• Exercise details:
Both the line below containing "ATOM 10 C CA" and the line containing "ATOM 29 N N", along with every line between them, should be repeated exactly; no other line belongs in the answer.

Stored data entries

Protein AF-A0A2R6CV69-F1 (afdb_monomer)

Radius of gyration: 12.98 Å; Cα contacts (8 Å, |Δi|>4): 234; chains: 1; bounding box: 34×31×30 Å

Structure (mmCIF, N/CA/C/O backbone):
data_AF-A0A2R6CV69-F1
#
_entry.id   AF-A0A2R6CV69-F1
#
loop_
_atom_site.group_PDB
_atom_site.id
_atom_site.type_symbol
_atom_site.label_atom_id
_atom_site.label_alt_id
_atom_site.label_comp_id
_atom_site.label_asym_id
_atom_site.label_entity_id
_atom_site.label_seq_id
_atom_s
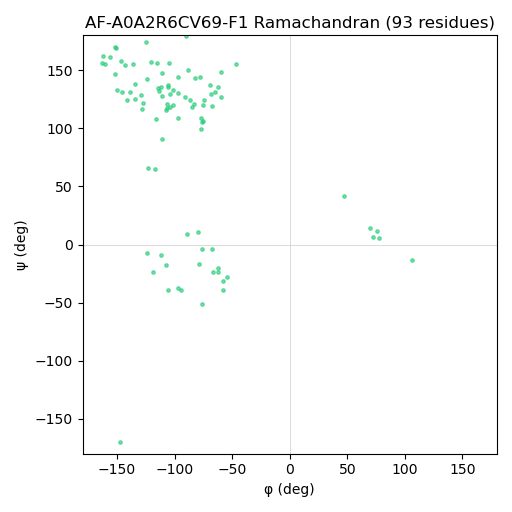ite.pdbx_PDB_ins_code
_atom_site.Cartn_x
_atom_site.Cartn_y
_atom_site.Cartn_z
_atom_site.occupancy
_atom_site.B_iso_or_equiv
_atom_site.auth_seq_id
_atom_site.auth_comp_id
_atom_site.auth_asym_id
_atom_site.auth_atom_id
_atom_site.pdbx_PDB_model_num
ATOM 1 N N . MET A 1 1 ? 13.016 9.900 5.837 1.00 72.94 1 MET A N 1
ATOM 2 C CA . MET A 1 1 ? 12.014 8.820 5.732 1.00 72.94 1 MET A CA 1
ATOM 3 C C . MET A 1 1 ? 10.665 9.464 5.461 1.00 72.94 1 MET A C 1
ATOM 5 O O . MET A 1 1 ? 10.417 10.528 6.022 1.00 72.94 1 MET A O 1
ATOM 9 N N . ASN A 1 2 ? 9.873 8.909 4.542 1.00 88.12 2 ASN A N 1
ATOM 10 C CA . ASN A 1 2 ? 8.513 9.379 4.268 1.00 88.12 2 ASN A CA 1
ATOM 11 C C . ASN A 1 2 ? 7.527 8.618 5.164 1.00 88.12 2 ASN A C 1
ATOM 13 O O . ASN A 1 2 ? 7.937 7.790 5.980 1.00 88.12 2 ASN A O 1
ATOM 17 N N . ALA A 1 3 ? 6.239 8.920 5.059 1.00 93.12 3 ALA A N 1
ATOM 18 C CA . ALA A 1 3 ? 5.220 8.170 5.768 1.00 93.12 3 ALA A CA 1
ATOM 19 C C . ALA A 1 3 ? 3.918 8.091 4.981 1.00 93.12 3 ALA A C 1
ATOM 21 O O . ALA A 1 3 ? 3.617 8.943 4.147 1.00 93.12 3 ALA A O 1
ATOM 22 N N . VAL A 1 4 ? 3.128 7.083 5.328 1.00 95.00 4 VAL A N 1
ATOM 23 C CA . VAL A 1 4 ? 1.710 7.011 5.002 1.00 95.00 4 VAL A CA 1
ATOM 24 C C . VAL A 1 4 ? 0.932 7.509 6.211 1.00 95.00 4 VAL A C 1
ATOM 26 O O . VAL A 1 4 ? 0.894 6.849 7.249 1.00 95.00 4 VAL A O 1
ATOM 29 N N . ASP A 1 5 ? 0.342 8.694 6.089 1.00 94.56 5 ASP A N 1
ATOM 30 C CA . ASP A 1 5 ? -0.617 9.215 7.059 1.00 94.56 5 ASP A CA 1
ATOM 31 C C . ASP A 1 5 ? -2.040 8.920 6.559 1.00 94.56 5 ASP A C 1
ATOM 33 O O . ASP A 1 5 ? -2.378 9.228 5.415 1.00 94.56 5 ASP A O 1
ATOM 37 N N . ALA A 1 6 ? -2.883 8.358 7.424 1.00 94.31 6 ALA A N 1
ATOM 38 C CA . ALA A 1 6 ? -4.309 8.195 7.159 1.00 94.31 6 ALA A CA 1
ATOM 39 C C . ALA A 1 6 ? -5.110 9.206 7.979 1.00 94.31 6 ALA A C 1
ATOM 41 O O . ALA A 1 6 ? -4.872 9.390 9.177 1.00 94.31 6 ALA A O 1
ATOM 42 N N . PHE A 1 7 ? -6.085 9.851 7.344 1.00 93.50 7 PHE A N 1
ATOM 43 C CA . PHE A 1 7 ? -6.894 10.900 7.958 1.00 93.50 7 PHE A CA 1
ATOM 44 C C . PHE A 1 7 ? -8.377 10.569 7.875 1.00 93.50 7 PHE A C 1
ATOM 46 O O . PHE A 1 7 ? -8.874 10.118 6.844 1.00 93.50 7 PHE A O 1
ATOM 53 N N . ARG A 1 8 ? -9.115 10.907 8.934 1.00 89.38 8 ARG A N 1
ATOM 54 C CA . ARG A 1 8 ? -10.566 11.037 8.850 1.00 89.38 8 ARG A CA 1
ATOM 55 C C . ARG A 1 8 ? -10.875 12.366 8.164 1.00 89.38 8 ARG A C 1
ATOM 57 O O . ARG A 1 8 ? -10.687 13.429 8.753 1.00 89.38 8 ARG A O 1
ATOM 64 N N . LEU A 1 9 ? -11.355 12.308 6.921 1.00 84.56 9 LEU A N 1
ATOM 65 C CA . LEU A 1 9 ? -11.638 13.509 6.120 1.00 84.56 9 LEU A CA 1
ATOM 66 C C . LEU A 1 9 ? -12.638 14.446 6.809 1.00 84.56 9 LEU A C 1
ATOM 68 O O . LEU A 1 9 ? -12.467 15.664 6.803 1.00 84.56 9 LEU A O 1
ATOM 72 N N . LEU A 1 10 ? -13.651 13.879 7.464 1.00 88.88 10 LEU A N 1
ATOM 73 C CA . LEU A 1 10 ? -14.556 14.637 8.320 1.00 88.88 10 LEU A CA 1
ATOM 74 C C . LEU A 1 10 ? -13.860 14.945 9.652 1.00 88.88 10 LEU A C 1
ATOM 76 O O . LEU A 1 10 ? -13.792 14.099 10.539 1.00 88.88 10 LEU A O 1
ATOM 80 N N . GLY A 1 11 ? -13.336 16.164 9.776 1.00 85.06 11 GLY A N 1
ATOM 81 C CA . GLY A 1 11 ? -12.668 16.663 10.984 1.00 85.06 11 GLY A CA 1
ATOM 82 C C . GLY A 1 11 ? -11.144 16.761 10.879 1.00 85.06 11 GLY A C 1
ATOM 83 O O . GLY A 1 11 ? -10.538 17.436 
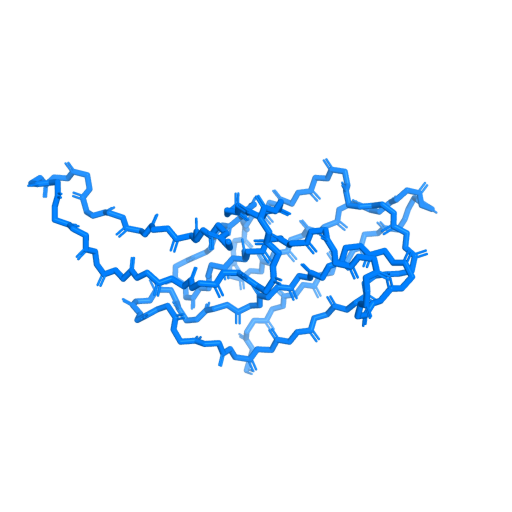11.703 1.00 85.06 11 GLY A O 1
ATOM 84 N N . GLY A 1 12 ? -10.525 16.152 9.861 1.00 88.00 12 GLY A N 1
ATOM 85 C CA . GLY A 1 12 ? -9.086 16.277 9.590 1.00 88.00 12 GLY A CA 1
ATOM 86 C C . GLY A 1 12 ? -8.181 15.591 10.618 1.00 88.00 12 GLY A C 1
ATOM 87 O O . GLY A 1 12 ? -6.981 15.853 10.660 1.00 88.00 12 GLY A O 1
ATOM 88 N N . GLU A 1 13 ? -8.737 14.722 11.461 1.00 92.75 13 GLU A N 1
ATOM 89 C CA . GLU A 1 13 ? -7.983 14.004 12.482 1.00 92.75 13 GLU A CA 1
ATOM 90 C C . GLU A 1 13 ? -7.145 12.892 11.842 1.00 92.75 13 GLU A C 1
ATOM 92 O O . GLU A 1 13 ? -7.676 12.000 11.169 1.00 92.75 13 GLU A O 1
ATOM 97 N N . ARG A 1 14 ? -5.833 12.914 12.090 1.00 94.12 14 ARG A N 1
ATOM 98 C CA . ARG A 1 14 ? -4.947 11.815 11.704 1.00 94.12 14 ARG A CA 1
ATOM 99 C C . ARG A 1 14 ? -5.277 10.578 12.536 1.00 94.12 14 ARG A C 1
ATOM 101 O O . AR
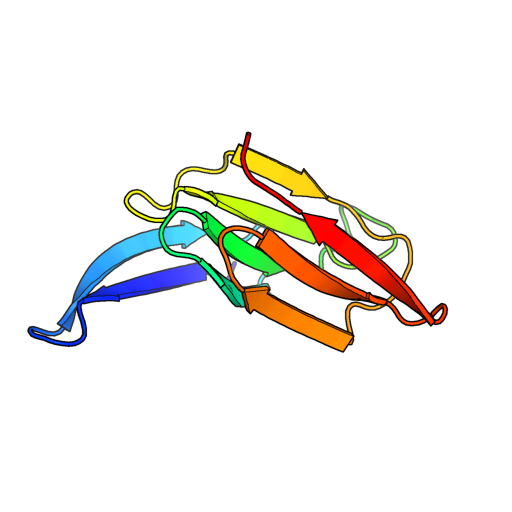G A 1 14 ? -5.124 10.610 13.752 1.00 94.12 14 ARG A O 1
ATOM 108 N N . GLN A 1 15 ? -5.681 9.502 11.868 1.00 93.88 15 GLN A N 1
ATOM 109 C CA . GLN A 1 15 ? -5.959 8.214 12.503 1.00 93.88 15 GLN A CA 1
ATOM 110 C C . GLN A 1 15 ? -4.653 7.498 12.851 1.00 93.88 15 GLN A C 1
ATOM 112 O O . GLN A 1 15 ? -4.436 7.120 13.998 1.00 93.88 15 GLN A O 1
ATOM 117 N N . PHE A 1 16 ? -3.745 7.377 11.880 1.00 96.06 16 PHE A N 1
ATOM 118 C CA . PHE A 1 16 ? -2.442 6.755 12.092 1.00 96.06 16 PHE A CA 1
ATOM 119 C C . PHE A 1 16 ? -1.369 7.327 11.166 1.00 96.06 16 PHE A C 1
ATOM 121 O O . PHE A 1 16 ? -1.652 8.055 10.210 1.00 96.06 16 PHE A O 1
ATOM 128 N N . ARG A 1 17 ? -0.121 6.963 11.472 1.00 96.19 17 ARG A N 1
ATOM 129 C CA . ARG A 1 17 ? 1.065 7.207 10.654 1.00 96.19 17 ARG A CA 1
ATOM 130 C C . ARG A 1 17 ? 1.901 5.933 10.596 1.00 96.19 17 ARG A C 1
ATOM 132 O O . ARG A 1 17 ? 2.300 5.428 11.640 1.00 96.19 17 ARG A O 1
ATOM 139 N N . PHE A 1 18 ? 2.207 5.469 9.392 1.00 96.06 18 PHE A N 1
ATOM 140 C CA . PHE A 1 18 ? 3.193 4.421 9.145 1.00 96.06 18 PHE A CA 1
ATOM 141 C C . PHE A 1 18 ? 4.441 5.041 8.515 1.00 96.06 18 PHE A C 1
ATOM 143 O O . PHE A 1 18 ? 4.373 5.585 7.413 1.00 96.06 18 PHE A O 1
ATOM 150 N N . GLU A 1 19 ? 5.574 4.994 9.214 1.00 94.81 19 GLU A N 1
ATOM 151 C CA . GLU A 1 19 ? 6.850 5.468 8.670 1.00 94.81 19 GLU A CA 1
ATOM 152 C C . GLU A 1 19 ? 7.390 4.453 7.667 1.00 94.81 19 GLU A C 1
ATOM 154 O O . GLU A 1 19 ? 7.637 3.294 8.001 1.00 94.81 19 GLU A O 1
ATOM 159 N N . THR A 1 20 ? 7.567 4.883 6.420 1.00 91.06 20 THR A N 1
ATOM 160 C CA . THR A 1 20 ? 8.111 4.009 5.387 1.00 91.06 20 THR A CA 1
ATOM 161 C C . THR A 1 20 ? 9.626 3.897 5.566 1.00 91.06 20 THR A C 1
ATOM 163 O O . THR A 1 20 ? 10.285 4.903 5.852 1.00 91.06 20 THR A O 1
ATOM 166 N N . PRO A 1 21 ? 10.228 2.722 5.308 1.00 88.88 21 PRO A N 1
ATOM 167 C CA . PRO A 1 21 ? 11.681 2.546 5.400 1.00 88.88 21 PRO A CA 1
ATOM 168 C C . PRO A 1 21 ? 12.456 3.321 4.318 1.00 88.88 21 PRO A C 1
ATOM 170 O O . PRO A 1 21 ? 13.679 3.354 4.332 1.00 88.88 21 PRO A O 1
ATOM 173 N N . SER A 1 22 ? 11.751 3.976 3.391 1.00 88.88 22 SER A N 1
ATOM 174 C CA . SER A 1 22 ? 12.306 4.849 2.358 1.00 88.88 22 SER A CA 1
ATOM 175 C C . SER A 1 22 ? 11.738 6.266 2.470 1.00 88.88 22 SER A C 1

• Task response:
ATOM 10 C CA . ASN A 1 2 ? 8.513 9.379 4.268 1.00 88.12 2 ASN A CA 1
ATOM 11 C C . ASN A 1 2 ? 7.527 8.618 5.164 1.00 88.12 2 ASN A C 1
ATOM 13 O O . ASN A 1 2 ? 7.937 7.790 5.980 1.00 88.12 2 ASN A O 1
ATOM 17 N N . ALA A 1 3 ? 6.239 8.920 5.059 1.00 93.12 3 ALA A N 1
ATOM 18 C CA . ALA A 1 3 ? 5.220 8.170 5.768 1.00 93.12 3 ALA A CA 1
ATOM 19 C C . ALA A 1 3 ? 3.918 8.091 4.981 1.00 93.12 3 ALA A C 1
ATOM 21 O O . ALA A 1 3 ? 3.617 8.943 4.147 1.00 93.12 3 ALA A O 1
ATOM 22 N N . VAL A 1 4 ? 3.128 7.083 5.328 1.00 95.00 4 VAL A N 1
ATOM 23 C CA . VAL A 1 4 ? 1.710 7.011 5.002 1.00 95.00 4 VAL A CA 1
ATOM 24 C C . VAL A 1 4 ? 0.932 7.509 6.211 1.00 95.00 4 VAL A C 1
ATOM 26 O O . VAL A 1 4 ? 0.894 6.849 7.249 1.00 95.00 4 VAL A O 1
ATOM 29 N N . ASP A 1 5 ? 0.342 8.694 6.089 1.00 94.56 5 ASP A N 1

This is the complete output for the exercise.